Computing in Context, a course in Columbia University’s Computer Science department, has added a new track designed for SIPA students that will teach computational concepts and coding in the context of solving policy problems.

Enrolled students will be taught by both a computer-science professor, who lectures on basic computer and programming skills while teaching students to think like computer scientists, and by a SIPA professor who shows how those skills can augment traditional policy analysis. Projects and assignments will be geared for the policy arena to give students a command of technical solutions for problems they are likely to encounter in their classes and future work.

SIPA’s is the first new track to be added since Computing in Context debuted in spring 2015 with tracks in digital humanities, social science, and economics and finance. Aimed at liberal-arts majors who might not otherwise take computer science, Computing in Context is the first of its kind to provide a contextualized introduction that combines algorithmic thinking and programming with projects and assignments from different liberal-arts disciplines.

How much should students in the School of International and Public Affairs (SIPA) know about computer science?

In a digital world when information is being collected at unprecedented rates and as government decision-making becomes more data driven, computer science is fast becoming fundamental to policy analysis. Computational methods offer an efficient way to navigate and assess a variety of systems and their data, and make it possible to comb even massive data sets for subtle patterns that might otherwise go undiscovered. A relatively small amount of code can replace tedious, time-consuming manual efforts to gather data and refine it for analysis.

As machine learning and text mining turn texts into data analyzable by a computer, computational methods once reserved for quantitative data can now be applied to almost any type of document—emails, tweets, public records, transcripts of hearings—or to a corpus of tens or hundreds of thousands of documents. These new methods for computationally analyzing texts and documents make computer science relevant to humanities and social science disciplines that traditionally have not been studied computationally. Social science majors may analyze vast numbers of social media posts, English majors may automate stylistic analyses of literary works, finance students may mine data for new economic trends.

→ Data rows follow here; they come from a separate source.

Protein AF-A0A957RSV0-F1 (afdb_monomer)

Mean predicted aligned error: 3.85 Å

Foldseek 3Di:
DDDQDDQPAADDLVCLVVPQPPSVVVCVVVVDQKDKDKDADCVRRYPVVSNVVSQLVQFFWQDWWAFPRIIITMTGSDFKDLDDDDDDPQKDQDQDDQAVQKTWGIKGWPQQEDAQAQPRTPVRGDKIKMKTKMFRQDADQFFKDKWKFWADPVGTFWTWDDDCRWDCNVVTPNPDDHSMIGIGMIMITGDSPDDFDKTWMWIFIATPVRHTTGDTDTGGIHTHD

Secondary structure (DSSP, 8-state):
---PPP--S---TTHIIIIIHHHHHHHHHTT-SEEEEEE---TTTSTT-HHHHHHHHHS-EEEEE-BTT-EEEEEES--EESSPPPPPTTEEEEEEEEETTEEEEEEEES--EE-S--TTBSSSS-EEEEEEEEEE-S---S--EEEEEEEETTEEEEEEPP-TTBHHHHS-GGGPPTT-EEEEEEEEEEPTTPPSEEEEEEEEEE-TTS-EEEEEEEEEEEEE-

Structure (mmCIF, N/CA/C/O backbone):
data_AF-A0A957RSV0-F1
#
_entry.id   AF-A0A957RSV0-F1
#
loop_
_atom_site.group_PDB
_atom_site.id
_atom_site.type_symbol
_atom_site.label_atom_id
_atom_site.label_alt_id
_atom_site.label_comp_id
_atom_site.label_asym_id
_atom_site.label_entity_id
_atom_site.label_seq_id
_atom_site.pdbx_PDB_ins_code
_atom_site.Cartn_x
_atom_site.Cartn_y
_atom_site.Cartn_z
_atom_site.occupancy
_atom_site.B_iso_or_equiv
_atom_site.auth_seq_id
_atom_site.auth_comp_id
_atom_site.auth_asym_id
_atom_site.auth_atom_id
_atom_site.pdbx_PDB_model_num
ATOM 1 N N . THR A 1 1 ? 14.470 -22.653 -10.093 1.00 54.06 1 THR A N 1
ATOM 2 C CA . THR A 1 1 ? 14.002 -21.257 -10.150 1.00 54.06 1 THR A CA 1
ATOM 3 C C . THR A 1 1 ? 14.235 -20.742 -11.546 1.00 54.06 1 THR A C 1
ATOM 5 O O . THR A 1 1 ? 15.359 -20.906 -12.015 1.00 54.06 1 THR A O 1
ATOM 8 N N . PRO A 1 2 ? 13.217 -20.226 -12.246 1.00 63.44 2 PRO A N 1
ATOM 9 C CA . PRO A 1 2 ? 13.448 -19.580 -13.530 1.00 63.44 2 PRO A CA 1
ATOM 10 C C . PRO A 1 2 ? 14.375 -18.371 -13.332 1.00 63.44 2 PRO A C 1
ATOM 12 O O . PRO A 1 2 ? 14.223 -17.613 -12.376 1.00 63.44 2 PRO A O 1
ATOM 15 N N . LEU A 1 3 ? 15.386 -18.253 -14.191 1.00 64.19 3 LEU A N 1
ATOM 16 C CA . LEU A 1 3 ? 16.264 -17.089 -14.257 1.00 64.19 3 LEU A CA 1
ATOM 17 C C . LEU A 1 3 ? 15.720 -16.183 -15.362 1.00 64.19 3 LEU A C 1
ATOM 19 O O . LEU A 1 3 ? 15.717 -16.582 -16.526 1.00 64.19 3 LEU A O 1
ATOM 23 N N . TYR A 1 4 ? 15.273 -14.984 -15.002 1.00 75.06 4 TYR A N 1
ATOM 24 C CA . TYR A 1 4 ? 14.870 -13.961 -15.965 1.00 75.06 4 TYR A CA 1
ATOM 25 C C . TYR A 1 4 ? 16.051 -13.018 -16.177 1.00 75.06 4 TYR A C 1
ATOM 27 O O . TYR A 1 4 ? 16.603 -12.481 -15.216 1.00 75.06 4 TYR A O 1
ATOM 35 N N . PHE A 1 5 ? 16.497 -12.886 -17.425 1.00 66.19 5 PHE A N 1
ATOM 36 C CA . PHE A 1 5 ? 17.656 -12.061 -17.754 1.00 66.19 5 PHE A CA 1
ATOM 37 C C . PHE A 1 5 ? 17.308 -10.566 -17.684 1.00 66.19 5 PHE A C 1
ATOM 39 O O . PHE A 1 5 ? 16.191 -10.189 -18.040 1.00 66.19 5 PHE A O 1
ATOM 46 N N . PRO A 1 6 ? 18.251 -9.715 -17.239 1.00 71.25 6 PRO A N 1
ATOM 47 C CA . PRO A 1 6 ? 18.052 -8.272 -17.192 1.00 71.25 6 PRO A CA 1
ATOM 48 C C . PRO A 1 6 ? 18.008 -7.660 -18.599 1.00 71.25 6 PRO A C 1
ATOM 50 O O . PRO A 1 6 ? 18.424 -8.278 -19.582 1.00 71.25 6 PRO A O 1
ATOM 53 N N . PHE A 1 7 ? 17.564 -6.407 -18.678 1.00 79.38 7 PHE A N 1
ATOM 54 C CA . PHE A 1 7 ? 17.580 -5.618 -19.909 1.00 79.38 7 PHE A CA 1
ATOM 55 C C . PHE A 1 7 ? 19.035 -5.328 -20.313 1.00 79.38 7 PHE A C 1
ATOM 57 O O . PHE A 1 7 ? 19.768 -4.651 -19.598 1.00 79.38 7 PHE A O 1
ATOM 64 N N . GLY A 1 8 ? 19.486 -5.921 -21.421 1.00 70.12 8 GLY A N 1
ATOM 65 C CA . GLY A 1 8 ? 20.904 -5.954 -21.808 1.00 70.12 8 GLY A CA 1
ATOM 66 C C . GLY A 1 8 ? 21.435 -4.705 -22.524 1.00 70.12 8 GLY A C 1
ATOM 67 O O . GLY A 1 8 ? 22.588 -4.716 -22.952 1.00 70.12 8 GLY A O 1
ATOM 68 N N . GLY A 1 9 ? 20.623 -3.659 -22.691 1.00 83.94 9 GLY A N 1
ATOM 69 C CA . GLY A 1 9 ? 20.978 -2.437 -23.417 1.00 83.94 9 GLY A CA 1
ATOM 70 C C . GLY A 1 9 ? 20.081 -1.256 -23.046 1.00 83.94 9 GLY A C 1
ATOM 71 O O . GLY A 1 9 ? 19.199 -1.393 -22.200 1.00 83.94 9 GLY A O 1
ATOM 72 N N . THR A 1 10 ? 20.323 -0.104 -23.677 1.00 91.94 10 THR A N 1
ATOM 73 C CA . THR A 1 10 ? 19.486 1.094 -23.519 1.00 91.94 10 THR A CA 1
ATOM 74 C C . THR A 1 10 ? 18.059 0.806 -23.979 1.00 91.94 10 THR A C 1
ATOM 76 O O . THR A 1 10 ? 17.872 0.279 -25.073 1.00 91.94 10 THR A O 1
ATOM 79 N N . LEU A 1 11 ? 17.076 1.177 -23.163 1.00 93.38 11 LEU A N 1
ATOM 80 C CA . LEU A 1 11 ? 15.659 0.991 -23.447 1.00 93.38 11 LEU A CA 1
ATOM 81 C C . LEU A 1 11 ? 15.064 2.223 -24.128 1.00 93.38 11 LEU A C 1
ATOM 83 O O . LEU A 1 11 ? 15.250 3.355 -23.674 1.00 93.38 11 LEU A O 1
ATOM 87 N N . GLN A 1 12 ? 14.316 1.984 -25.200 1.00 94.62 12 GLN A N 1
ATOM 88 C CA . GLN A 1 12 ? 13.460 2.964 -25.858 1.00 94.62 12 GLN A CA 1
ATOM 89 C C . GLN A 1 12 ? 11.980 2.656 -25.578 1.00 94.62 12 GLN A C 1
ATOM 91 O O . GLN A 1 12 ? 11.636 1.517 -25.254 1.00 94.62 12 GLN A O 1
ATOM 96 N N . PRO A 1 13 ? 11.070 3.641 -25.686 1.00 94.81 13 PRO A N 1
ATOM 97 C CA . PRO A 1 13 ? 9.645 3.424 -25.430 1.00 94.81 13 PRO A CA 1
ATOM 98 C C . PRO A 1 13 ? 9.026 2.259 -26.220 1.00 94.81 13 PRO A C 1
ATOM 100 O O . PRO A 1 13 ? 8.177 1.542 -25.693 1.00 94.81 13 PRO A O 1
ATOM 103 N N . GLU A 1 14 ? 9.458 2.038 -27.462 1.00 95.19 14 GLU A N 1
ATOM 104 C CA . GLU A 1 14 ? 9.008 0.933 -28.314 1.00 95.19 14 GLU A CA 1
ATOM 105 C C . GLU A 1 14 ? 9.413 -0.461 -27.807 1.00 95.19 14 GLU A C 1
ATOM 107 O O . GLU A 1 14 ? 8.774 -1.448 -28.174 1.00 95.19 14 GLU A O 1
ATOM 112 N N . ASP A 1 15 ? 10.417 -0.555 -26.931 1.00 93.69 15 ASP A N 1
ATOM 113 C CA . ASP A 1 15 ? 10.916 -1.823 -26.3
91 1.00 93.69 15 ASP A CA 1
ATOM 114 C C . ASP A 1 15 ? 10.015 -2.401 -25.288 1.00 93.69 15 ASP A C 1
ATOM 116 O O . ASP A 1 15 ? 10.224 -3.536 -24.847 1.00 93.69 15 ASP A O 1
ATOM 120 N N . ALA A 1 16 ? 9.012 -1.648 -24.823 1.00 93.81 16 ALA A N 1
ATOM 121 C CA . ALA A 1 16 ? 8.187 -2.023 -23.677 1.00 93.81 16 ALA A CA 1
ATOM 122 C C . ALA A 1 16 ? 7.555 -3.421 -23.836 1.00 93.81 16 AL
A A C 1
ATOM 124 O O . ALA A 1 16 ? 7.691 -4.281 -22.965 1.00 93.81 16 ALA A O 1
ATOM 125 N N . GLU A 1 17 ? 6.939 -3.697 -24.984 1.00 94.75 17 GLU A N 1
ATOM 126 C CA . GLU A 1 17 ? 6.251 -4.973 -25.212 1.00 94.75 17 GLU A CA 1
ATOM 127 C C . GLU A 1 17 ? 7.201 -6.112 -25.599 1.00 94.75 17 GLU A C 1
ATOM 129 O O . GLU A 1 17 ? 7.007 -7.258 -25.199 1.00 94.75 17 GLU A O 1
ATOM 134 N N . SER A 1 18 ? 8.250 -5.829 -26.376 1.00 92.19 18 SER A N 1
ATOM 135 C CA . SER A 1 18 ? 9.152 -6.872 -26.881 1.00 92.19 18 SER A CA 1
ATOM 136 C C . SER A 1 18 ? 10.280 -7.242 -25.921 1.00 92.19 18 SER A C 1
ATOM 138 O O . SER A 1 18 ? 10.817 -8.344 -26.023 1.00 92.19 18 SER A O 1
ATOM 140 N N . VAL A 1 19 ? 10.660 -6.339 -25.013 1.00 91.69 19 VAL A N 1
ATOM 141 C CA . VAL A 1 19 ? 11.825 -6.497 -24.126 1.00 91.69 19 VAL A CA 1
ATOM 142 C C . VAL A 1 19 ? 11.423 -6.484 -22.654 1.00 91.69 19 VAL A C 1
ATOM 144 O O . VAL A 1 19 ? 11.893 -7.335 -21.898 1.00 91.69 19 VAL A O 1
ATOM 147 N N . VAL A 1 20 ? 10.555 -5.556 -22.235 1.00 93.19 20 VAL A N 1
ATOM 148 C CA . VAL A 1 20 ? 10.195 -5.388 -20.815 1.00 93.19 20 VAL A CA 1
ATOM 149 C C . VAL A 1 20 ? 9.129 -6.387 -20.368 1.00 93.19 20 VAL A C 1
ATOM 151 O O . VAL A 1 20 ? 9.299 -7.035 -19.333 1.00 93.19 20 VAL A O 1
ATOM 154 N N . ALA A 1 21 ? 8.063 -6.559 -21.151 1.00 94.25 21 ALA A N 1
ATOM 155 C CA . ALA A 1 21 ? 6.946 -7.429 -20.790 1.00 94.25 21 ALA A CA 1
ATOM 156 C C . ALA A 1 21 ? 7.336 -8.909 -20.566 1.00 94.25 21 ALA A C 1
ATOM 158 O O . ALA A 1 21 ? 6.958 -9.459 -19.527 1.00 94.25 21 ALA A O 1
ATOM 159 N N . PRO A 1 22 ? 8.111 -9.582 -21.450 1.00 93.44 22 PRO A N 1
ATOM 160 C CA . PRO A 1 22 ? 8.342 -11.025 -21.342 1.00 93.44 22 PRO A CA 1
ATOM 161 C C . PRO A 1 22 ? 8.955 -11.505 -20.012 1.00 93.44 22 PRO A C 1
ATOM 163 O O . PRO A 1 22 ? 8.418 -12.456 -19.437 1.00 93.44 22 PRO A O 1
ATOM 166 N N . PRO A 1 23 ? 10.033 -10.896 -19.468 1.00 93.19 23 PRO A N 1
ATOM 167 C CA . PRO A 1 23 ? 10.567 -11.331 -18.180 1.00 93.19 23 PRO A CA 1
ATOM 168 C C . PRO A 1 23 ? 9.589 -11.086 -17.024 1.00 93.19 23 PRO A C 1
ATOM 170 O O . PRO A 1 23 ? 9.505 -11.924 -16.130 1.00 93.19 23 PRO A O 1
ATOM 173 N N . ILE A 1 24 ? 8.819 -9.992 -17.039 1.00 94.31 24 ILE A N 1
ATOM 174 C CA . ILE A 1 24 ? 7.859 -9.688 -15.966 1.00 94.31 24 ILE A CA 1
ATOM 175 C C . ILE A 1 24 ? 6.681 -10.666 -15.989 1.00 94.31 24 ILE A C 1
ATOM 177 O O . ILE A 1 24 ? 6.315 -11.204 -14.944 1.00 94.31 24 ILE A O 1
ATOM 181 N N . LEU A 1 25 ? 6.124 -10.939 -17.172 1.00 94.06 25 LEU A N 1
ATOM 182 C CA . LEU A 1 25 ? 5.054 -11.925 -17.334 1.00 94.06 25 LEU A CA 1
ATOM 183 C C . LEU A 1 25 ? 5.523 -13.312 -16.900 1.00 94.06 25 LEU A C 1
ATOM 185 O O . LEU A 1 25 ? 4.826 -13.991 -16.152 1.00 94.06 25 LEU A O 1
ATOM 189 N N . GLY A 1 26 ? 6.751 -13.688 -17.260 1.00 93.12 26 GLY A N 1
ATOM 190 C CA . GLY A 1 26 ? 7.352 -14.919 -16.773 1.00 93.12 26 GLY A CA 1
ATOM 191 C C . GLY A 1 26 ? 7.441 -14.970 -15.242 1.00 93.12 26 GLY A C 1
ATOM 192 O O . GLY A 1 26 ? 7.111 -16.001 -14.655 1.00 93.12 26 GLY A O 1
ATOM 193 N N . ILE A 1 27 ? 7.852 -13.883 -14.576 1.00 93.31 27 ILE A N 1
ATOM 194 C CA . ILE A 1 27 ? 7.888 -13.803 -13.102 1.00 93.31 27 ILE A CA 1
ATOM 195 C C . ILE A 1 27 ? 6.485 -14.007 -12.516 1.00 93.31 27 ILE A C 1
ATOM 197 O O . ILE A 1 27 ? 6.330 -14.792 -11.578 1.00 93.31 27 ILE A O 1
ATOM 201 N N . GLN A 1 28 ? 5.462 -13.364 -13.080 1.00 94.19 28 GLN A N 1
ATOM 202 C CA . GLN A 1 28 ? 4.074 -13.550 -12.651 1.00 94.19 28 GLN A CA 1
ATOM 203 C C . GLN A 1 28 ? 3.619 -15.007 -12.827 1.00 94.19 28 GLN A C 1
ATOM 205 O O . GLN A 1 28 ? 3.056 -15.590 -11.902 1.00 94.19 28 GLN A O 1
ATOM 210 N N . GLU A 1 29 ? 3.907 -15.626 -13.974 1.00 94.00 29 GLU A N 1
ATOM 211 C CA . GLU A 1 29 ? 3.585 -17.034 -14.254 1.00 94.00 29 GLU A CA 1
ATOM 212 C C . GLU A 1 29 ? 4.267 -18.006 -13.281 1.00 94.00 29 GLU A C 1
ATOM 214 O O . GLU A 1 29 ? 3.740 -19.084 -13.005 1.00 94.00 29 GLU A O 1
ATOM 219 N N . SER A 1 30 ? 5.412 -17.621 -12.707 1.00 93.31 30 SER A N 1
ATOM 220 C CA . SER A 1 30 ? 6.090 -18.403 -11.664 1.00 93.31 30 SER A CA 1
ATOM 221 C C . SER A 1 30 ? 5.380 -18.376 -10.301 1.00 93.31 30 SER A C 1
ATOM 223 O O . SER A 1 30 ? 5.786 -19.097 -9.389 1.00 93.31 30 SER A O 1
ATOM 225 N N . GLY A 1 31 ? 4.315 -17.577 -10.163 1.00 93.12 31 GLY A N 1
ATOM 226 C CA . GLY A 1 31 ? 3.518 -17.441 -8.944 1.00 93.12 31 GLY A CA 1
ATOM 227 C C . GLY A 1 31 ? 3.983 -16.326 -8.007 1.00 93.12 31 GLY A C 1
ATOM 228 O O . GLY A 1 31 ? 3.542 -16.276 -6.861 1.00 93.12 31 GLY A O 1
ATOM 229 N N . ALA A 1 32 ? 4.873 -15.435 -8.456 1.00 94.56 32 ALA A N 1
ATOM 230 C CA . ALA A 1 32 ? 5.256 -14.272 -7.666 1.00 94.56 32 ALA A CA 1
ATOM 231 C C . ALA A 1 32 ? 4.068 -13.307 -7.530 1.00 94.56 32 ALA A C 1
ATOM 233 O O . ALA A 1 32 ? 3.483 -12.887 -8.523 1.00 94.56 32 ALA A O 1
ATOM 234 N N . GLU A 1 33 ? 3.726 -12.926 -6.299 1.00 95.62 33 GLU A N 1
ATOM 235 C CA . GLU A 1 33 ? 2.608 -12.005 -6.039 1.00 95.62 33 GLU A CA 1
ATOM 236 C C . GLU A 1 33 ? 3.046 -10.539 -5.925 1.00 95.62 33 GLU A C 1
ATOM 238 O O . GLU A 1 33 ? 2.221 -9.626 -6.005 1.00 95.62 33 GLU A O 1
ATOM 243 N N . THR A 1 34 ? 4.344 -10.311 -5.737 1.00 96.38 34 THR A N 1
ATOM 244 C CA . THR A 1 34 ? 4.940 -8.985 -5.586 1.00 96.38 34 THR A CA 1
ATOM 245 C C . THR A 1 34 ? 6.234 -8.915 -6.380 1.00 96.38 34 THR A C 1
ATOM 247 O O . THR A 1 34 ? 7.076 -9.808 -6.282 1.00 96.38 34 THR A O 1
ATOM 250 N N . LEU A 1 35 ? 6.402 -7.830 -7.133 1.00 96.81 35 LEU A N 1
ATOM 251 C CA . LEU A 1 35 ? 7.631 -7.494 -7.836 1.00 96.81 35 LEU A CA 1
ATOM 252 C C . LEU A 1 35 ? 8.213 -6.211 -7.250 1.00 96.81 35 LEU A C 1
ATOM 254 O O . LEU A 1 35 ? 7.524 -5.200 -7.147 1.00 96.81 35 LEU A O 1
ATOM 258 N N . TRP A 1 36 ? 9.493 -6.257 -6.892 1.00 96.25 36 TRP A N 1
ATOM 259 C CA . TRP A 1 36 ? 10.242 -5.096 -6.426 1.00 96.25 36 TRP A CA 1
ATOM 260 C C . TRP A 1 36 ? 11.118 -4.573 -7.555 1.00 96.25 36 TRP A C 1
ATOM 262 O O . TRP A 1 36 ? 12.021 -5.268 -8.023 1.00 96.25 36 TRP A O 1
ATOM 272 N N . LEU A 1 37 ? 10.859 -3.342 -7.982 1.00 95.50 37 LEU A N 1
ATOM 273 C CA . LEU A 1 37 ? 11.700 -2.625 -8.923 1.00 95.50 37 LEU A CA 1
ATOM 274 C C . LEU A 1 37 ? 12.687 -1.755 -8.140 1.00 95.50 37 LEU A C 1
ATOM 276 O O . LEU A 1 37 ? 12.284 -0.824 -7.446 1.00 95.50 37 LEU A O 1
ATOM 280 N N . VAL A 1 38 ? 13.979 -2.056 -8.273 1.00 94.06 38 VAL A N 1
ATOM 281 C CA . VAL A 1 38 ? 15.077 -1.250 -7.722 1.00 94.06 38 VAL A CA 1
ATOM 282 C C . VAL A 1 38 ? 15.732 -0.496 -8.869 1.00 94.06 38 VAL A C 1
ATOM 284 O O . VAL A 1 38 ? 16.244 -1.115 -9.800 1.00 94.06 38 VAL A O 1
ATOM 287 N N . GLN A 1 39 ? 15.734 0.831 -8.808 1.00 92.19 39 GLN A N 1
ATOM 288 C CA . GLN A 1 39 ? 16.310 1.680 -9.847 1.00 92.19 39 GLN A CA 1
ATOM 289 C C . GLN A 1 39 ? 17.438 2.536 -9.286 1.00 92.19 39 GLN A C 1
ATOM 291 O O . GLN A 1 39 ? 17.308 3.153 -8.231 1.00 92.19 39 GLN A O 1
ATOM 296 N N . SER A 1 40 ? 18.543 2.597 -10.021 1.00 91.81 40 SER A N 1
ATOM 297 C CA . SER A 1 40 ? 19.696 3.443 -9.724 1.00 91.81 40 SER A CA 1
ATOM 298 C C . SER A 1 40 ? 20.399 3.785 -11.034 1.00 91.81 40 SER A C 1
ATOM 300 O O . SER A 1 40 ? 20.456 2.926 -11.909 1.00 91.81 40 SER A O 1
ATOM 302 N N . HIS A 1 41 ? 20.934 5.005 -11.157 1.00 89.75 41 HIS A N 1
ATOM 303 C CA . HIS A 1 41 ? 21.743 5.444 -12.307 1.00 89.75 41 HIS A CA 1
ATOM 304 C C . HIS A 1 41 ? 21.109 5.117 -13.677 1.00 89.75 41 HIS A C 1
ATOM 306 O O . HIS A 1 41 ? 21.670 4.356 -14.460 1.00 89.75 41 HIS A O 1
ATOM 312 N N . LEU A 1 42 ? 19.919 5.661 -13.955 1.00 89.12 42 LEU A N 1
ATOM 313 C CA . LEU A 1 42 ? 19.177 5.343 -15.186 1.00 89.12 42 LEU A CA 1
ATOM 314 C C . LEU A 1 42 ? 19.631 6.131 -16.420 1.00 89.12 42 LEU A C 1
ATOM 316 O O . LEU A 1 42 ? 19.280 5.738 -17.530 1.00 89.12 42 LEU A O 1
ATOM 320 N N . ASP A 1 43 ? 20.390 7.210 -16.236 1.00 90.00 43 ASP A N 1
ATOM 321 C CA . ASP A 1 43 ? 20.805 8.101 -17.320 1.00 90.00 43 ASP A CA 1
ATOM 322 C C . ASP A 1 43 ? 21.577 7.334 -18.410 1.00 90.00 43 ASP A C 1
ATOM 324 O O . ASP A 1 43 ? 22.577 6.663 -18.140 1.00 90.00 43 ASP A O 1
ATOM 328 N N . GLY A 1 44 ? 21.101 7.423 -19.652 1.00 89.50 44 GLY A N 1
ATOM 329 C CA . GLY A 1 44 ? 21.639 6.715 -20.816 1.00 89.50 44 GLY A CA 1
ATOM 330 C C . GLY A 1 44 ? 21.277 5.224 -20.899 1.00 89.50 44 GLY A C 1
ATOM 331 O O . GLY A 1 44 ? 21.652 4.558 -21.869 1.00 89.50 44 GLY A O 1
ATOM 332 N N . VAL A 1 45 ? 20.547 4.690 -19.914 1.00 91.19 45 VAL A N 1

Liberal-arts students have been increasingly skipping the cursory computer-science class intended for non-majors (1001) and enrolling in computer-science classes alongside computer-science majors. Adam Cannon, who has been teaching introductory computer science for 15 years has watched the number of liberal-arts students in his classes climb to the point where they have surpassed the number of computer-science majors.

“These students want more than an appreciation of computer science,” he said. “They want to apply computer-science techniques in their own fields.”

Computer science within a context

Algorithmic thinking is critical for designing solutions to new problems and analyzing new data sets, but the nature of the problems and the data sets depends on the particular field of study. Different liberal-arts disciplines require different kinds of computational proficiency; for this reason, Computing in Context maintains separate tracks for each discipline, with each track taught by a different professor. The class debuted with three tracks: social science, digital humanities, and economics and financing. All students take the computer-science component and learn the same basic concepts, but then divide into separate tracks to learn how those concepts apply to their particular discipline.

It’s a modular design that makes it easy to insert additional tracks as more departments and professional schools act to make computer-science part of their students’ curriculum. The first time a new track is offered, a professor from that department lectures live, and then records those lectures for future semesters. This flipped classroom approach—where students view videos of lectures outside class and use classroom time to discuss the content of those videos—helps make the class financially sustainable since each new track represents a one-time expense.

SIPA’s is the first track to be added since Computing in Context was introduced and is being taught by Gregory Falco, a Columbia adjunct faculty member who is also an executive at Accenture and is currently pursuing his PhD in Cybersecurity of Critical Urban Infrastructure at MIT. With an MS in Sustainability Management from Columbia University, Falco specializes in applying data, analytics, and sensors to solve complex sustainability and security policy problems.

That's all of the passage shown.